- _What you are asked to do_:
Repeat the stretch of entries below from the line with "ATOM 122 C CA" through the line with "ATOM 174 C CA". Include both ends and add nothing.

- _Dataset excerpts_:
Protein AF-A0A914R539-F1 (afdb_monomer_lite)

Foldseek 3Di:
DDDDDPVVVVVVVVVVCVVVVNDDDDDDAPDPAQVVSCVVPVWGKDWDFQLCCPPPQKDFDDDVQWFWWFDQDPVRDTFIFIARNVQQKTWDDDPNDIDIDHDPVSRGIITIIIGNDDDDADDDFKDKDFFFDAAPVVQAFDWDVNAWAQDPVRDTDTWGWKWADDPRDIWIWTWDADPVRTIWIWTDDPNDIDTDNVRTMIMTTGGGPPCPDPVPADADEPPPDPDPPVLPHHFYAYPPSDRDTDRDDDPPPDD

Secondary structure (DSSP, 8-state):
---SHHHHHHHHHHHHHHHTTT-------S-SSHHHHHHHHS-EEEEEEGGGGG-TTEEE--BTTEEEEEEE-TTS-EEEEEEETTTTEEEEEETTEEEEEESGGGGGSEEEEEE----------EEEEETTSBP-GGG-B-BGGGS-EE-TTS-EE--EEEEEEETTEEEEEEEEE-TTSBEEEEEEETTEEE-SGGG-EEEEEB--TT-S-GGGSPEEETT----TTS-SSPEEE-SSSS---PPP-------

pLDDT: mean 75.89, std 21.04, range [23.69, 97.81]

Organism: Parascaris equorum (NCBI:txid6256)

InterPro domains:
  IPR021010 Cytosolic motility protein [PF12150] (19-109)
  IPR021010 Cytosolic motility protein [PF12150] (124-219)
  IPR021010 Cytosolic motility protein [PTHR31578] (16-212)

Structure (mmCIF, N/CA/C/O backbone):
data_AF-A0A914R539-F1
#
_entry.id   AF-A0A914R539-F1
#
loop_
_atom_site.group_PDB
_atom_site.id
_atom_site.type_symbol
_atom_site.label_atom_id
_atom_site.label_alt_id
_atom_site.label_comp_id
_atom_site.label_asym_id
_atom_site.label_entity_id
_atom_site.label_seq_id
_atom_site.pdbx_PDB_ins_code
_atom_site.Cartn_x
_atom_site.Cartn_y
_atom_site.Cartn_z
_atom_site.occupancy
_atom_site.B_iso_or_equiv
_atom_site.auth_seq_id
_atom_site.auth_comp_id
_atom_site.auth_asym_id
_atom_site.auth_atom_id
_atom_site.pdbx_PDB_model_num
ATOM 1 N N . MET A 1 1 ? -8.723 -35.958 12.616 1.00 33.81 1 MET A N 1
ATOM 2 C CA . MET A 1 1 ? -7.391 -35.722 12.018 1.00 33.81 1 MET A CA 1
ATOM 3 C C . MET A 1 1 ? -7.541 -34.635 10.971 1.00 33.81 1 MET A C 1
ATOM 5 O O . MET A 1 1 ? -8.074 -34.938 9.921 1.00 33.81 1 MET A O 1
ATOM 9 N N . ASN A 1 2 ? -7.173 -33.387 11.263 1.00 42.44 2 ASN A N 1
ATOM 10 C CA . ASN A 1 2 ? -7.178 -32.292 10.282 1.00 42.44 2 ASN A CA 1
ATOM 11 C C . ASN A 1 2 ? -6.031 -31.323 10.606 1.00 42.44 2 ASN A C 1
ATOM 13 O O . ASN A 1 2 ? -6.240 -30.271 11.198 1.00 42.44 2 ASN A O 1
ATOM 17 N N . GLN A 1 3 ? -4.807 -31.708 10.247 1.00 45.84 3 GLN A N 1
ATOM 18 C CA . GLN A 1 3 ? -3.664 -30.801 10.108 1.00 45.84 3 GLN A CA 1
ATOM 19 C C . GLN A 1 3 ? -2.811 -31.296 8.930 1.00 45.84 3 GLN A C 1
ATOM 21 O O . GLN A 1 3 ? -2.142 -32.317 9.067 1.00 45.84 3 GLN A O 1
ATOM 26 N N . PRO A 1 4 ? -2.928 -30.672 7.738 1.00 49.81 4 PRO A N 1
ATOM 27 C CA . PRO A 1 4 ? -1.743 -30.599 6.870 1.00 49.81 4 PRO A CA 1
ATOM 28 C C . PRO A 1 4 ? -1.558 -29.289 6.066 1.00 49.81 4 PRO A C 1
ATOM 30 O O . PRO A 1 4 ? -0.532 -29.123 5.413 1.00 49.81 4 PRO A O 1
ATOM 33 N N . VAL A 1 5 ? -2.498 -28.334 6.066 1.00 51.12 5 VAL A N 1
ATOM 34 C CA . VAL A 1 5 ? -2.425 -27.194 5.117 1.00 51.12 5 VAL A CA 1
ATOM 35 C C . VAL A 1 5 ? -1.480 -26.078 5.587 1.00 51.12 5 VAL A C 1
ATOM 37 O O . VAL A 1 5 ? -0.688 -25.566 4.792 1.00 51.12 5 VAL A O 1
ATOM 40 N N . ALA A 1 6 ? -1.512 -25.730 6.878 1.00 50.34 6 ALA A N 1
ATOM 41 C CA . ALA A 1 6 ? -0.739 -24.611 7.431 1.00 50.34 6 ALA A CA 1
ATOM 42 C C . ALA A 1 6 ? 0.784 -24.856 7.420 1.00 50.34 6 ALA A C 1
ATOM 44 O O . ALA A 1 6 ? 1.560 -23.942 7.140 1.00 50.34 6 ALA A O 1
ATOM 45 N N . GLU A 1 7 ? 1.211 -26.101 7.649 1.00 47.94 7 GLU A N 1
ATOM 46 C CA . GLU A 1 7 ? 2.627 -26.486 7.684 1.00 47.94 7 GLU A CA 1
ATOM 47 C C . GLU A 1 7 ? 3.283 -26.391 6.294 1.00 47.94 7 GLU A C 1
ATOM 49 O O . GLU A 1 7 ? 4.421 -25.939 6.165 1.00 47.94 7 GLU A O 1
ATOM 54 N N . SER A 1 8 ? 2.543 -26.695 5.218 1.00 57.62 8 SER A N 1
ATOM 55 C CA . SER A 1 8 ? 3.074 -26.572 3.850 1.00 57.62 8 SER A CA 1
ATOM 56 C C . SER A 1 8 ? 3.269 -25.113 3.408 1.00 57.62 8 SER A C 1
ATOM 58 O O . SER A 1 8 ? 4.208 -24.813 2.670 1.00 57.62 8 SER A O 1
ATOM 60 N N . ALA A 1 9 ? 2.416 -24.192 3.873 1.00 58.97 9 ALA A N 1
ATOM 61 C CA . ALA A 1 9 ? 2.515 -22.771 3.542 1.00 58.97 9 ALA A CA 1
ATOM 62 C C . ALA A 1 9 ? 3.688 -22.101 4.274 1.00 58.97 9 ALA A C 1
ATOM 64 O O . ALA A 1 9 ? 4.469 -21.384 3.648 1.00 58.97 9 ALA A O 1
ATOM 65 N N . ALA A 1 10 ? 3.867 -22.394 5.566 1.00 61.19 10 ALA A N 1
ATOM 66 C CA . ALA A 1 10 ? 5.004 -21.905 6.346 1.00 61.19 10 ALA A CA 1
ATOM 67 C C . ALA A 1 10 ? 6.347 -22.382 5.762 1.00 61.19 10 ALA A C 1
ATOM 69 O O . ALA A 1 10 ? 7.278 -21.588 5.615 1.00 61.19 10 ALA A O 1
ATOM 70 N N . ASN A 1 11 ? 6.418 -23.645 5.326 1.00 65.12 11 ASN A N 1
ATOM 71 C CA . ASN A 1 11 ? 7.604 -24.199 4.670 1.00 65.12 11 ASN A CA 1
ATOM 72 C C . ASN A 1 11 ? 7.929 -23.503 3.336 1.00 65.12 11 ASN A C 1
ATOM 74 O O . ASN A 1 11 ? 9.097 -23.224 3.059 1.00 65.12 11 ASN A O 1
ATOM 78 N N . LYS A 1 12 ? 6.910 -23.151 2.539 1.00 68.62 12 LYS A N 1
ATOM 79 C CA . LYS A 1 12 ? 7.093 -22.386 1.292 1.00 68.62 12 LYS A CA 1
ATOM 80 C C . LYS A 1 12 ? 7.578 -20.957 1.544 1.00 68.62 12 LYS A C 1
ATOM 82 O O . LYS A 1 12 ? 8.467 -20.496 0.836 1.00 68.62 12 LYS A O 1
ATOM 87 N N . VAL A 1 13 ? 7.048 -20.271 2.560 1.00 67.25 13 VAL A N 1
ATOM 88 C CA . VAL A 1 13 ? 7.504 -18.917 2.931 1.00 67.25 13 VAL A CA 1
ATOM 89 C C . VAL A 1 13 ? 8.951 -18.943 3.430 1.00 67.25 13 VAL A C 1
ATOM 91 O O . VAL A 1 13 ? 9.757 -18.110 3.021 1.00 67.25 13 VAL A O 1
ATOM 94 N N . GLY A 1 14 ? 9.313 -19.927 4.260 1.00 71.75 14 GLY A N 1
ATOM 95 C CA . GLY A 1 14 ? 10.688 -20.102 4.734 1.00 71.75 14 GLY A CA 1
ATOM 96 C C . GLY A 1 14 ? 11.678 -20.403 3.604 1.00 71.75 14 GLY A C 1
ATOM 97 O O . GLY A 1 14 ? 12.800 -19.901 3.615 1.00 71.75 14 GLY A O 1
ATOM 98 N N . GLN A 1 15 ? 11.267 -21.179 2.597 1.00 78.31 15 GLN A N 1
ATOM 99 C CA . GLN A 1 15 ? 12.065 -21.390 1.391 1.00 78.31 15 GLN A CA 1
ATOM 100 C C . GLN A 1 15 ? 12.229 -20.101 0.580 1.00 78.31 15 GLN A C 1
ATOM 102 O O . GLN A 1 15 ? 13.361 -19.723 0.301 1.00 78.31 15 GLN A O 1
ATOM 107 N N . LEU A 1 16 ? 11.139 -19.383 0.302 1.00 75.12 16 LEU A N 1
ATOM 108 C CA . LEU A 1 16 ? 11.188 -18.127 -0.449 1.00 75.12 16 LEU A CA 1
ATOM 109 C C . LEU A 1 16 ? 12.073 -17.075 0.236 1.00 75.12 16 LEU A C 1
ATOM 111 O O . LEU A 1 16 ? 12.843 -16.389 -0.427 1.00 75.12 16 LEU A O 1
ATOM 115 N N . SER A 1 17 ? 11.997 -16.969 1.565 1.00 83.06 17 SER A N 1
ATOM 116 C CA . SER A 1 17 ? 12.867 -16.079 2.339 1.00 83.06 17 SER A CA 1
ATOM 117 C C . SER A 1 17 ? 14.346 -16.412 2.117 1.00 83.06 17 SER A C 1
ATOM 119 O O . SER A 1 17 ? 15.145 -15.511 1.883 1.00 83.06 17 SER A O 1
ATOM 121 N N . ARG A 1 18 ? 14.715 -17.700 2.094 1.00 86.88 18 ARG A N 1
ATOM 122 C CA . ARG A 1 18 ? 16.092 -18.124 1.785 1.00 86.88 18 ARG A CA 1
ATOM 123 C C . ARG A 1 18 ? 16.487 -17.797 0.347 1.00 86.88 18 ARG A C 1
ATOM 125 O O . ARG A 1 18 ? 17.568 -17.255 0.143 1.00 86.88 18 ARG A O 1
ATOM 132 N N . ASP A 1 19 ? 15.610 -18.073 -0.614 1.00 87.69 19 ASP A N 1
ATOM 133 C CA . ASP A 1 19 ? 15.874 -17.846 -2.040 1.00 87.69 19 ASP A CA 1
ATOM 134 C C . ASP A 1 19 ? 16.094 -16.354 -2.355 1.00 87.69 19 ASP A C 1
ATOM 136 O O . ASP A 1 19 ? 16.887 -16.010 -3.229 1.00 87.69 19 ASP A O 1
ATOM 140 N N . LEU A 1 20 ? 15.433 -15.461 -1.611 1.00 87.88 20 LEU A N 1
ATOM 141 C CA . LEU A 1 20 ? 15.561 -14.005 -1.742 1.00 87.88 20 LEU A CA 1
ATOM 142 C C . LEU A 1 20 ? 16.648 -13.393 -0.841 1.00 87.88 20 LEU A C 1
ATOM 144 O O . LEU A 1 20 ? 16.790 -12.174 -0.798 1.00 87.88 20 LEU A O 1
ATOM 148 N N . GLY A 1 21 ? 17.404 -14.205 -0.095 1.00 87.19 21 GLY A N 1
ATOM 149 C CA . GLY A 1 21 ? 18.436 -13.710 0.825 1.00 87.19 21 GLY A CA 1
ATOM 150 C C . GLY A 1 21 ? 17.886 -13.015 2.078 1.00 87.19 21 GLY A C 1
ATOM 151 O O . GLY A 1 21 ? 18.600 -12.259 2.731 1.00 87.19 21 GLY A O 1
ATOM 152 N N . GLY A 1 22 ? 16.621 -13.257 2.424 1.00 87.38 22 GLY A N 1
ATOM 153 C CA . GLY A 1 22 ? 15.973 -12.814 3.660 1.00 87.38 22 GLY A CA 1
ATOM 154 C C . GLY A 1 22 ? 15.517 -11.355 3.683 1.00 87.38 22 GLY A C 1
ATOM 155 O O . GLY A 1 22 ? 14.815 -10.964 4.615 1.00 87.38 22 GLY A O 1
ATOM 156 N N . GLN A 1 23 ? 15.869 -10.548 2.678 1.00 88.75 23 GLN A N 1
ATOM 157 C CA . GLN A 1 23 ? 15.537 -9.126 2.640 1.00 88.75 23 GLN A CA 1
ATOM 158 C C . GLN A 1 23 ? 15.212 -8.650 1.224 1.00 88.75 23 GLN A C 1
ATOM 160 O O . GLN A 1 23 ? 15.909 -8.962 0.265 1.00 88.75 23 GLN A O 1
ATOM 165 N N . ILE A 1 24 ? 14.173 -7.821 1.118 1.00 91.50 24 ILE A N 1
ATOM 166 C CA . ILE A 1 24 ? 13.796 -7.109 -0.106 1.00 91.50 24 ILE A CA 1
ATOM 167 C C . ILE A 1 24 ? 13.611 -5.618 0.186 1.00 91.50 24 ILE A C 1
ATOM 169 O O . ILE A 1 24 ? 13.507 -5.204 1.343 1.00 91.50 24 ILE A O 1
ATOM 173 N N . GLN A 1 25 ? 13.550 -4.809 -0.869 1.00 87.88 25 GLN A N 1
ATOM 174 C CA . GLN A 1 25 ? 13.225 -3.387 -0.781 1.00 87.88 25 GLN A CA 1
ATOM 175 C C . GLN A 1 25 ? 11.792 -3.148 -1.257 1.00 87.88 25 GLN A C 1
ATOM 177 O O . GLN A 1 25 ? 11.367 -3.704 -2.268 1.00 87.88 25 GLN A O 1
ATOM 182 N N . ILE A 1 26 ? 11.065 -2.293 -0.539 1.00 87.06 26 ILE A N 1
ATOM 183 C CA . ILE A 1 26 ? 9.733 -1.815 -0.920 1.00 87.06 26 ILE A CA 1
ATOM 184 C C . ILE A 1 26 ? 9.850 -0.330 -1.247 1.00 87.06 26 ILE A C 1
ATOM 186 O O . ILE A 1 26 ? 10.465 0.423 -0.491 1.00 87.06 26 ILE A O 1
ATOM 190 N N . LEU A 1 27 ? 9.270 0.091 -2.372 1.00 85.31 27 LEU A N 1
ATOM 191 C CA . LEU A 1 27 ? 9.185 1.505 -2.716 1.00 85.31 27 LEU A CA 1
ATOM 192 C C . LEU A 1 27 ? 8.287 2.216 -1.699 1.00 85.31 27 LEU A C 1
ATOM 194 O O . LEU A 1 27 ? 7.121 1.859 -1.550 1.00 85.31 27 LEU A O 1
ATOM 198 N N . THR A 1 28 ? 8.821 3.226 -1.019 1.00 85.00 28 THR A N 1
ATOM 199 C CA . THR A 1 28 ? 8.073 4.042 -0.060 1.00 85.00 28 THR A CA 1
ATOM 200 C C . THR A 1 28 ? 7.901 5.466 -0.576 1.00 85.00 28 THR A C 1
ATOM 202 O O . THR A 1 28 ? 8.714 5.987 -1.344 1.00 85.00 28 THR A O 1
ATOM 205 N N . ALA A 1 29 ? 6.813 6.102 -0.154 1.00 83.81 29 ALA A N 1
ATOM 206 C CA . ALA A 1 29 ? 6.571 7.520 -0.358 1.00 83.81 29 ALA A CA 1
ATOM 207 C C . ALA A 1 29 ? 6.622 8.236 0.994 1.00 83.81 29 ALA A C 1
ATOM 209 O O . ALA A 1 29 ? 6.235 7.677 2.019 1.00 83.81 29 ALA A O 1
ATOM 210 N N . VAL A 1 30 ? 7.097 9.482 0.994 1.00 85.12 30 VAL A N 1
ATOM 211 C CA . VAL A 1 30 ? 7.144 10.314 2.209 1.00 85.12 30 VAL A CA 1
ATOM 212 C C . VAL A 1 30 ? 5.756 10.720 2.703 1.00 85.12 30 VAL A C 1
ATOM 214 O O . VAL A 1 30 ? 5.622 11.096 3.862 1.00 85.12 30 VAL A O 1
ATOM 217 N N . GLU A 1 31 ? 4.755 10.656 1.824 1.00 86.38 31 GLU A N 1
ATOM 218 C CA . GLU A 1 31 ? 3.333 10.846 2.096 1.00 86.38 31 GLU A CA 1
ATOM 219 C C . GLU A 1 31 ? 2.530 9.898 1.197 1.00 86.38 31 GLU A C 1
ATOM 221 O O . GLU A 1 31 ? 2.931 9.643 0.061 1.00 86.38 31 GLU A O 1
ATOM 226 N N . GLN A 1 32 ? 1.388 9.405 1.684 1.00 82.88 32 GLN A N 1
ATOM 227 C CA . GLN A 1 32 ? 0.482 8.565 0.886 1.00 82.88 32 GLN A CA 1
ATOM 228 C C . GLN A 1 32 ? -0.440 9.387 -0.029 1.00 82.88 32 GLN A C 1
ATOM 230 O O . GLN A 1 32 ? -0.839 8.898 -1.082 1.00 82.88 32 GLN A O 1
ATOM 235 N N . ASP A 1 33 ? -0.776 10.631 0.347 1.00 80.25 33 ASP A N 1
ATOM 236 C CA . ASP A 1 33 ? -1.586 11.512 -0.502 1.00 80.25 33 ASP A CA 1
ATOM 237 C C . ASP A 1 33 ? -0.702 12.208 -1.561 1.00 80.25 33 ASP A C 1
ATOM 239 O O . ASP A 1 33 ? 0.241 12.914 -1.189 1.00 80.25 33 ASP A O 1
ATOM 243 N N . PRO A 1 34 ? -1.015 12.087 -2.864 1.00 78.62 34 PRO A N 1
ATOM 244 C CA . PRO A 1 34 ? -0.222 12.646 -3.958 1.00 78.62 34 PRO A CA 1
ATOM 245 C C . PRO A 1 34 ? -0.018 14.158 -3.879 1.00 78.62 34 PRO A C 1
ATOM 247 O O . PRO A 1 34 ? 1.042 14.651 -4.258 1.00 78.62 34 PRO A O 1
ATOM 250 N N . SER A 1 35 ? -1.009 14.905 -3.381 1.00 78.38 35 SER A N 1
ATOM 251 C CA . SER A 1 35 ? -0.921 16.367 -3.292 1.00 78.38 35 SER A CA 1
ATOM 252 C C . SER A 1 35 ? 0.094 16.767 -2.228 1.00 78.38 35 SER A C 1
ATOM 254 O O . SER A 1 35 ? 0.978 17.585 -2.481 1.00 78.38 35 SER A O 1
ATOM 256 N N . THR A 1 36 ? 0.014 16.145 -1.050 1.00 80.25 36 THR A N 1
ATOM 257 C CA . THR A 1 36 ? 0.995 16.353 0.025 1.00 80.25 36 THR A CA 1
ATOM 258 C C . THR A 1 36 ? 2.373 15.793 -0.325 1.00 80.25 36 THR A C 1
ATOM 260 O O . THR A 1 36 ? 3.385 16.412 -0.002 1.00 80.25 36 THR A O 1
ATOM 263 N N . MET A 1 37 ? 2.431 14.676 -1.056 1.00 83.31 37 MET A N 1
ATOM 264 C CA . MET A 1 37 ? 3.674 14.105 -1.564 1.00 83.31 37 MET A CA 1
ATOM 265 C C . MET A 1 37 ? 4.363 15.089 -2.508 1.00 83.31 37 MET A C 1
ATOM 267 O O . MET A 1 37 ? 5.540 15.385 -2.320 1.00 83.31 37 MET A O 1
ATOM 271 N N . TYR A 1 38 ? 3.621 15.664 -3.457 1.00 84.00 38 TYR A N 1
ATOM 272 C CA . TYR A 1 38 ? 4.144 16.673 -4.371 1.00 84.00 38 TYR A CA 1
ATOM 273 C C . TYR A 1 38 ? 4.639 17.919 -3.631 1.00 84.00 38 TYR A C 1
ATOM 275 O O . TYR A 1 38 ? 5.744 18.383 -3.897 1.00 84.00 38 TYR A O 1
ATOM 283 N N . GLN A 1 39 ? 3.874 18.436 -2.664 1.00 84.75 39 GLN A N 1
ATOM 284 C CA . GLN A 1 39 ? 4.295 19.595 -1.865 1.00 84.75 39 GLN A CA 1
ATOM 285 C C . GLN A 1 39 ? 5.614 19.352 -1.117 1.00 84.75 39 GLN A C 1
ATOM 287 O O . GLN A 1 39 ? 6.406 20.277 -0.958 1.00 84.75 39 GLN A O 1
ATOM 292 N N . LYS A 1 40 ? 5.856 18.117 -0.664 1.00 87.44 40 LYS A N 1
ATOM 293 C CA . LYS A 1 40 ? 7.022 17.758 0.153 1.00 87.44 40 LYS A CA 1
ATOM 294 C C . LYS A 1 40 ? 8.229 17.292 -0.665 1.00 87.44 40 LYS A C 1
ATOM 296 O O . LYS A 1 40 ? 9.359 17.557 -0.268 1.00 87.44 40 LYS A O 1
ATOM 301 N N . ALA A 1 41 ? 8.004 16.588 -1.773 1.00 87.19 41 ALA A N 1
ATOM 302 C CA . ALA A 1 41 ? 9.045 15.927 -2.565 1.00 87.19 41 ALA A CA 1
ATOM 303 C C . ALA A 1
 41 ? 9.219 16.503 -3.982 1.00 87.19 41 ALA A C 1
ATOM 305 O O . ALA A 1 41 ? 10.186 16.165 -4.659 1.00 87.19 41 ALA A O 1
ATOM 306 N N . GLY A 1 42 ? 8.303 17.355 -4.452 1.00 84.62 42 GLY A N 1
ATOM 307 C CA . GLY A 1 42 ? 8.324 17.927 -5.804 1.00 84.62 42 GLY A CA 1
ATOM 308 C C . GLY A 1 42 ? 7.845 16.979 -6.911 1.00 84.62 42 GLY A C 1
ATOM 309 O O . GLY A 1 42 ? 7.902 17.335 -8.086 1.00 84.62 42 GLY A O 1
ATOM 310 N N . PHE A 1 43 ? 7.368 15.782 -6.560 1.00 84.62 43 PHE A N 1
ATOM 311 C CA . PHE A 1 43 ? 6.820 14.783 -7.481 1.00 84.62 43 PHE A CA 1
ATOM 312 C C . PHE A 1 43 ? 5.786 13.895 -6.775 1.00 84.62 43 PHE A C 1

- _Result below_:
ATOM 122 C CA . ARG A 1 18 ? 16.092 -18.124 1.785 1.00 86.88 18 ARG A CA 1
ATOM 123 C C . ARG A 1 18 ? 16.487 -17.797 0.347 1.00 86.88 18 ARG A C 1
ATOM 125 O O . ARG A 1 18 ? 17.568 -17.255 0.143 1.00 86.88 18 ARG A O 1
ATOM 132 N N . ASP A 1 19 ? 15.610 -18.073 -0.614 1.00 87.69 19 ASP A N 1
ATOM 133 C CA . ASP A 1 19 ? 15.874 -17.846 -2.040 1.00 87.69 19 ASP A CA 1
ATOM 134 C C . ASP A 1 19 ? 16.094 -16.354 -2.355 1.00 87.69 19 ASP A C 1
ATOM 136 O O . ASP A 1 19 ? 16.887 -16.010 -3.229 1.00 87.69 19 ASP A O 1
ATOM 140 N N . LEU A 1 20 ? 15.433 -15.461 -1.611 1.00 87.88 20 LEU A N 1
ATOM 141 C CA . LEU A 1 20 ? 15.561 -14.005 -1.742 1.00 87.88 20 LEU A CA 1
ATOM 142 C C . LEU A 1 20 ? 16.648 -13.393 -0.841 1.00 87.88 20 LEU A C 1
ATOM 144 O O . LEU A 1 20 ? 16.790 -12.174 -0.798 1.00 87.88 20 LEU A O 1
ATOM 148 N N . GLY A 1 21 ? 17.404 -14.205 -0.095 1.00 87.19 21 GLY A N 1
ATOM 149 C CA . GLY A 1 21 ? 18.436 -13.710 0.825 1.00 87.19 21 GLY A CA 1
ATOM 150 C C . GLY A 1 21 ? 17.886 -13.015 2.078 1.00 87.19 21 GLY A C 1
ATOM 151 O O . GLY A 1 21 ? 18.600 -12.259 2.731 1.00 87.19 21 GLY A O 1
ATOM 152 N N . GLY A 1 22 ? 16.621 -13.257 2.424 1.00 87.38 22 GLY A N 1
ATOM 153 C CA . GLY A 1 22 ? 15.973 -12.814 3.660 1.00 87.38 22 GLY A CA 1
ATOM 154 C C . GLY A 1 22 ? 15.517 -11.355 3.683 1.00 87.38 22 GLY A C 1
ATOM 155 O O . GLY A 1 22 ? 14.815 -10.964 4.615 1.00 87.38 22 GLY A O 1
ATOM 156 N N . GLN A 1 23 ? 15.869 -10.548 2.678 1.00 88.75 23 GLN A N 1
ATOM 157 C CA . GLN A 1 23 ? 15.537 -9.126 2.640 1.00 88.75 23 GLN A CA 1
ATOM 158 C C . GLN A 1 23 ? 15.212 -8.650 1.224 1.00 88.75 23 GLN A C 1
ATOM 160 O O . GLN A 1 23 ? 15.909 -8.962 0.265 1.00 88.75 23 GLN A O 1
ATOM 165 N N . ILE A 1 24 ? 14.173 -7.821 1.118 1.00 91.50 24 ILE A N 1
ATOM 166 C CA . ILE A 1 24 ? 13.796 -7.109 -0.106 1.00 91.50 24 ILE A CA 1
ATOM 167 C C . ILE A 1 24 ? 13.611 -5.618 0.186 1.00 91.50 24 ILE A C 1
ATOM 169 O O . ILE A 1 24 ? 13.507 -5.204 1.343 1.00 91.50 24 ILE A O 1
ATOM 173 N N . GLN A 1 25 ? 13.550 -4.809 -0.869 1.00 87.88 25 GLN A N 1
ATOM 174 C CA . GLN A 1 25 ? 13.225 -3.387 -0.781 1.00 87.88 25 GLN A CA 1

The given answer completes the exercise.